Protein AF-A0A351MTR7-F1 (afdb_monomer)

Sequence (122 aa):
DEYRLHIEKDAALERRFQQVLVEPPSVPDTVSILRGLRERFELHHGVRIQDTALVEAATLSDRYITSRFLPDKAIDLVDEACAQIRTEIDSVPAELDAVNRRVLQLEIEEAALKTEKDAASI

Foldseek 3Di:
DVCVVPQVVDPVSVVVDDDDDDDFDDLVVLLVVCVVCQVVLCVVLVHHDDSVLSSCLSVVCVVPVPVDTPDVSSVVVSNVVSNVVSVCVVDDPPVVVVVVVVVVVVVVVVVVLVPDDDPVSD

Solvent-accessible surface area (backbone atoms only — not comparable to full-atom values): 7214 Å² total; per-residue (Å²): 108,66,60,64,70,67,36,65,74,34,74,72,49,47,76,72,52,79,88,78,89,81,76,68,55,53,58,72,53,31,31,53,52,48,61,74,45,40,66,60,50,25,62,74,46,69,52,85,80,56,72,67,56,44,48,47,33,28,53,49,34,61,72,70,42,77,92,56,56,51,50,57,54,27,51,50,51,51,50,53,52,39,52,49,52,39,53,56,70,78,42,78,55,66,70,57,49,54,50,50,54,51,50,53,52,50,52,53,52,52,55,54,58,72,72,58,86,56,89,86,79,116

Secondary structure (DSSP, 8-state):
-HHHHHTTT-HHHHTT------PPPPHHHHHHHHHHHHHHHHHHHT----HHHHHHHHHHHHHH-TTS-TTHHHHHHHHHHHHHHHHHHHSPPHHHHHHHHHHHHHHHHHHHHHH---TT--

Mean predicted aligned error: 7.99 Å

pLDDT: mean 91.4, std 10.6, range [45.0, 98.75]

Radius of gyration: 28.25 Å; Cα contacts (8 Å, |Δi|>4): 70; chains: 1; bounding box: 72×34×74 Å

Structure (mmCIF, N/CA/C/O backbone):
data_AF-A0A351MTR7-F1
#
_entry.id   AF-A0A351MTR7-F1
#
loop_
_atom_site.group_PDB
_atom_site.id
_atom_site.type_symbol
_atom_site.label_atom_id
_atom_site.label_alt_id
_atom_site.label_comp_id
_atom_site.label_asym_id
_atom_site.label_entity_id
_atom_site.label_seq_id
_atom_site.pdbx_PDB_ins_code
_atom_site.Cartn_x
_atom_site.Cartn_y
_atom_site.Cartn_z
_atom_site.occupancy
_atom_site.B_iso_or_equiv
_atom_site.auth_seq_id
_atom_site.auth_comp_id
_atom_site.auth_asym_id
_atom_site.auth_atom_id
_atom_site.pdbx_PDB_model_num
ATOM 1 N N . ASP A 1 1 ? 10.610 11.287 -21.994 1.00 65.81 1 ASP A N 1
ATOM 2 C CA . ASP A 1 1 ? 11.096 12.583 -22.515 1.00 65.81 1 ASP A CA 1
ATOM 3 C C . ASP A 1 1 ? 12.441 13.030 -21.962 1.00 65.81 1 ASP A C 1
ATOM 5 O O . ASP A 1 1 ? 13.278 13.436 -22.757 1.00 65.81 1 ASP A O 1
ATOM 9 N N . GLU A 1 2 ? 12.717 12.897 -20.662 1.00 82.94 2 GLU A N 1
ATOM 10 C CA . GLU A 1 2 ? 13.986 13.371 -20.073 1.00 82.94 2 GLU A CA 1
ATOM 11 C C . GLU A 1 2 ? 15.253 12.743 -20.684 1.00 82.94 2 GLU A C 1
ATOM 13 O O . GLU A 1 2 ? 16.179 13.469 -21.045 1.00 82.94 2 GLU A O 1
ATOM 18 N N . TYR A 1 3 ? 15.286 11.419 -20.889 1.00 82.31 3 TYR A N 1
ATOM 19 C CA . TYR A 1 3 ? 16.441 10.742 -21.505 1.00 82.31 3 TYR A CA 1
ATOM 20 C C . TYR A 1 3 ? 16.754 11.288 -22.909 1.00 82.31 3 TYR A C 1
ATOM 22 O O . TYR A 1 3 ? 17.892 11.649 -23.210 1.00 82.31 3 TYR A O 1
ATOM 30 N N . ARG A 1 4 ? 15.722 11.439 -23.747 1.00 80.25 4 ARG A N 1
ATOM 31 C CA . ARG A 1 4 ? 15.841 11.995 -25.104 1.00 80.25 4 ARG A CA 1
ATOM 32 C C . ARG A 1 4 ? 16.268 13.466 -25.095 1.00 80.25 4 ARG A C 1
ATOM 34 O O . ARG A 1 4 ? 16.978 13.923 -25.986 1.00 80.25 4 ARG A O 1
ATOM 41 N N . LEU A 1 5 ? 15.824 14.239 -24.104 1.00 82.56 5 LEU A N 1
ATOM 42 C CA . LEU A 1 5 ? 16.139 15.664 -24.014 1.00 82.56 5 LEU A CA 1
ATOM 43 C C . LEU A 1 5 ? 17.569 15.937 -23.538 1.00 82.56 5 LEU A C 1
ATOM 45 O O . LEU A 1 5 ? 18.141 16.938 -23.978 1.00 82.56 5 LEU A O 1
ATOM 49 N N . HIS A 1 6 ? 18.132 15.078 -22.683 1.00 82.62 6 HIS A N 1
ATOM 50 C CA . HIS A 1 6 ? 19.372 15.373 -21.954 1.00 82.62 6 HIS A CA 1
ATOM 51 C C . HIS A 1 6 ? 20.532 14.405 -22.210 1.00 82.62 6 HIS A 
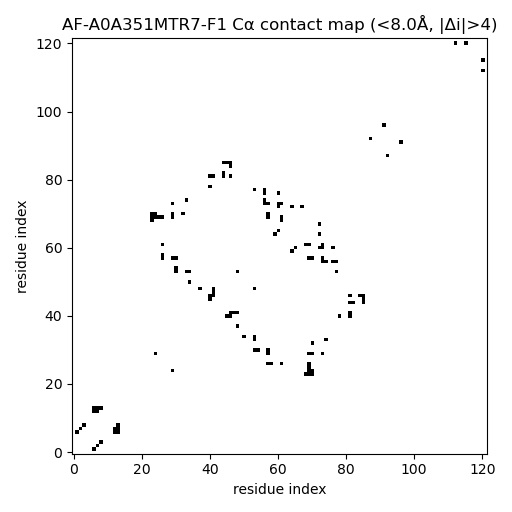C 1
ATOM 53 O O . HIS A 1 6 ? 21.679 14.826 -22.101 1.00 82.62 6 HIS A O 1
ATOM 59 N N . ILE A 1 7 ? 20.267 13.144 -22.559 1.00 80.69 7 ILE A N 1
ATOM 60 C CA . ILE A 1 7 ? 21.311 12.129 -22.780 1.00 80.69 7 ILE A CA 1
ATOM 61 C C . ILE A 1 7 ? 21.530 11.898 -24.277 1.00 80.69 7 ILE A C 1
ATOM 63 O O . ILE A 1 7 ? 22.660 11.950 -24.748 1.00 80.69 7 ILE A O 1
ATOM 67 N N . GLU A 1 8 ? 20.450 11.716 -25.041 1.00 79.19 8 GLU A N 1
ATOM 68 C CA . GLU A 1 8 ? 20.508 11.372 -26.476 1.00 79.19 8 GLU A CA 1
ATOM 69 C C . GLU A 1 8 ? 21.105 12.498 -27.345 1.00 79.19 8 GLU A C 1
ATOM 71 O O . GLU A 1 8 ? 21.649 12.250 -28.415 1.00 79.19 8 GLU A O 1
ATOM 76 N N . LYS A 1 9 ? 21.051 13.756 -26.884 1.00 81.81 9 LYS A N 1
ATOM 77 C CA . LYS A 1 9 ? 21.629 14.901 -27.612 1.00 81.81 9 LYS A CA 1
ATOM 78 C C . LYS A 1 9 ? 23.147 15.031 -27.460 1.00 81.81 9 LYS A C 1
ATOM 80 O O . LYS A 1 9 ? 23.762 15.758 -28.239 1.00 81.81 9 LYS A O 1
ATOM 85 N N . ASP A 1 10 ? 23.745 14.376 -26.465 1.00 86.44 10 ASP A N 1
ATOM 86 C CA . ASP A 1 10 ? 25.183 14.426 -26.206 1.00 86.44 10 ASP A CA 1
ATOM 87 C C . ASP A 1 10 ? 25.845 13.116 -26.655 1.00 86.44 10 ASP A C 1
ATOM 89 O O . ASP A 1 10 ? 25.748 12.078 -25.999 1.00 86.44 10 ASP A O 1
ATOM 93 N N . ALA A 1 11 ? 26.580 13.184 -27.767 1.00 83.69 11 ALA A N 1
ATOM 94 C CA . ALA A 1 11 ? 27.263 12.038 -28.364 1.00 83.69 11 ALA A CA 1
ATOM 95 C C . ALA A 1 11 ? 28.321 11.388 -27.446 1.00 83.69 11 ALA A C 1
ATOM 97 O O . ALA A 1 11 ? 28.708 10.239 -27.674 1.00 83.69 11 ALA A O 1
ATOM 98 N N . ALA A 1 12 ? 28.834 12.097 -26.433 1.00 87.62 12 ALA A N 1
ATOM 99 C CA . ALA A 1 12 ? 29.732 11.510 -25.445 1.00 87.62 12 ALA A CA 1
ATOM 100 C C . AL
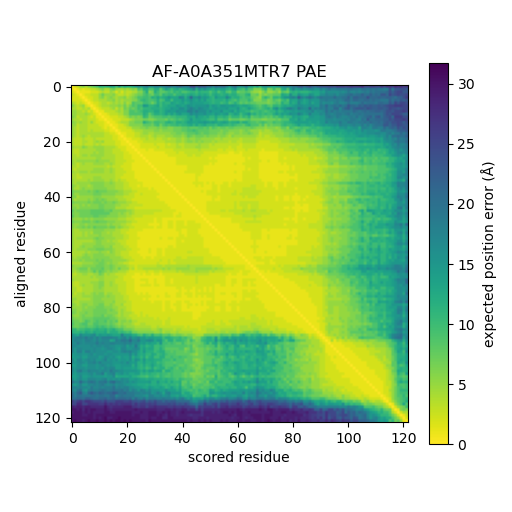A A 1 12 ? 28.958 10.684 -24.409 1.00 87.62 12 ALA A C 1
ATOM 102 O O . ALA A 1 12 ? 29.424 9.606 -24.036 1.00 87.62 12 ALA A O 1
ATOM 103 N N . LEU A 1 13 ? 27.783 11.153 -23.977 1.00 85.19 13 LEU A N 1
ATOM 104 C CA . LEU A 1 13 ? 26.923 10.436 -23.031 1.00 85.19 13 LEU A CA 1
ATOM 105 C C . LEU A 1 13 ? 26.251 9.229 -23.691 1.00 85.19 13 LEU A C 1
ATOM 107 O O . LEU A 1 13 ? 26.299 8.137 -23.133 1.00 85.19 13 LEU A O 1
ATOM 111 N N . GLU A 1 14 ? 25.729 9.377 -24.907 1.00 81.62 14 GLU A N 1
ATOM 112 C CA . GLU A 1 14 ? 25.085 8.289 -25.657 1.00 81.62 14 GLU A CA 1
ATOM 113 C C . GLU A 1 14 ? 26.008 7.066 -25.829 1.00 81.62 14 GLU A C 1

> [About this exercise] Print nothing except the lines above from the one containing "ATOM 50 C CA" down to the one containing "ATOM 85 N N", both included, exactly as written and free of pictures.

> [Answer space]
ATOM 50 C CA . HIS A 1 6 ? 19.372 15.373 -21.954 1.00 82.62 6 HIS A CA 1
ATOM 51 C C . HIS A 1 6 ? 20.532 14.405 -22.210 1.00 82.62 6 HIS A 
C 1
ATOM 53 O O . HIS A 1 6 ? 21.679 14.826 -22.101 1.00 82.62 6 HIS A O 1
ATOM 59 N N . ILE A 1 7 ? 20.267 13.144 -22.559 1.00 80.69 7 ILE A N 1
ATOM 60 C CA . ILE A 1 7 ? 21.311 12.129 -22.780 1.00 80.69 7 ILE A CA 1
ATOM 61 C C . ILE A 1 7 ? 21.530 11.898 -24.277 1.00 80.69 7 ILE A C 1
ATOM 63 O O . ILE A 1 7 ? 22.660 11.950 -24.748 1.00 80.69 7 ILE A O 1
ATOM 67 N N . GLU A 1 8 ? 20.450 11.716 -25.041 1.00 79.19 8 GLU A N 1
ATOM 68 C CA . GLU A 1 8 ? 20.508 11.372 -26.476 1.00 79.19 8 GLU A CA 1
ATOM 69 C C . GLU A 1 8 ? 21.105 12.498 -27.345 1.00 79.19 8 GLU A C 1
ATOM 71 O O . GLU A 1 8 ? 21.649 12.250 -28.415 1.00 79.19 8 GLU A O 1
ATOM 76 N N . LYS A 1 9 ? 21.051 13.756 -26.884 1.00 81.81 9 LYS A N 1
ATOM 77 C CA . LYS A 1 9 ? 21.629 14.901 -27.612 1.00 81.81 9 LYS A CA 1
ATOM 78 C C . LYS A 1 9 ? 23.147 15.031 -27.460 1.00 81.81 9 LYS A C 1
ATOM 80 O O . LYS A 1 9 ? 23.762 15.758 -28.239 1.00 81.81 9 LYS A O 1
ATOM 85 N N . ASP A 1 10 ? 23.745 14.376 -26.465 1.00 86.44 10 ASP A N 1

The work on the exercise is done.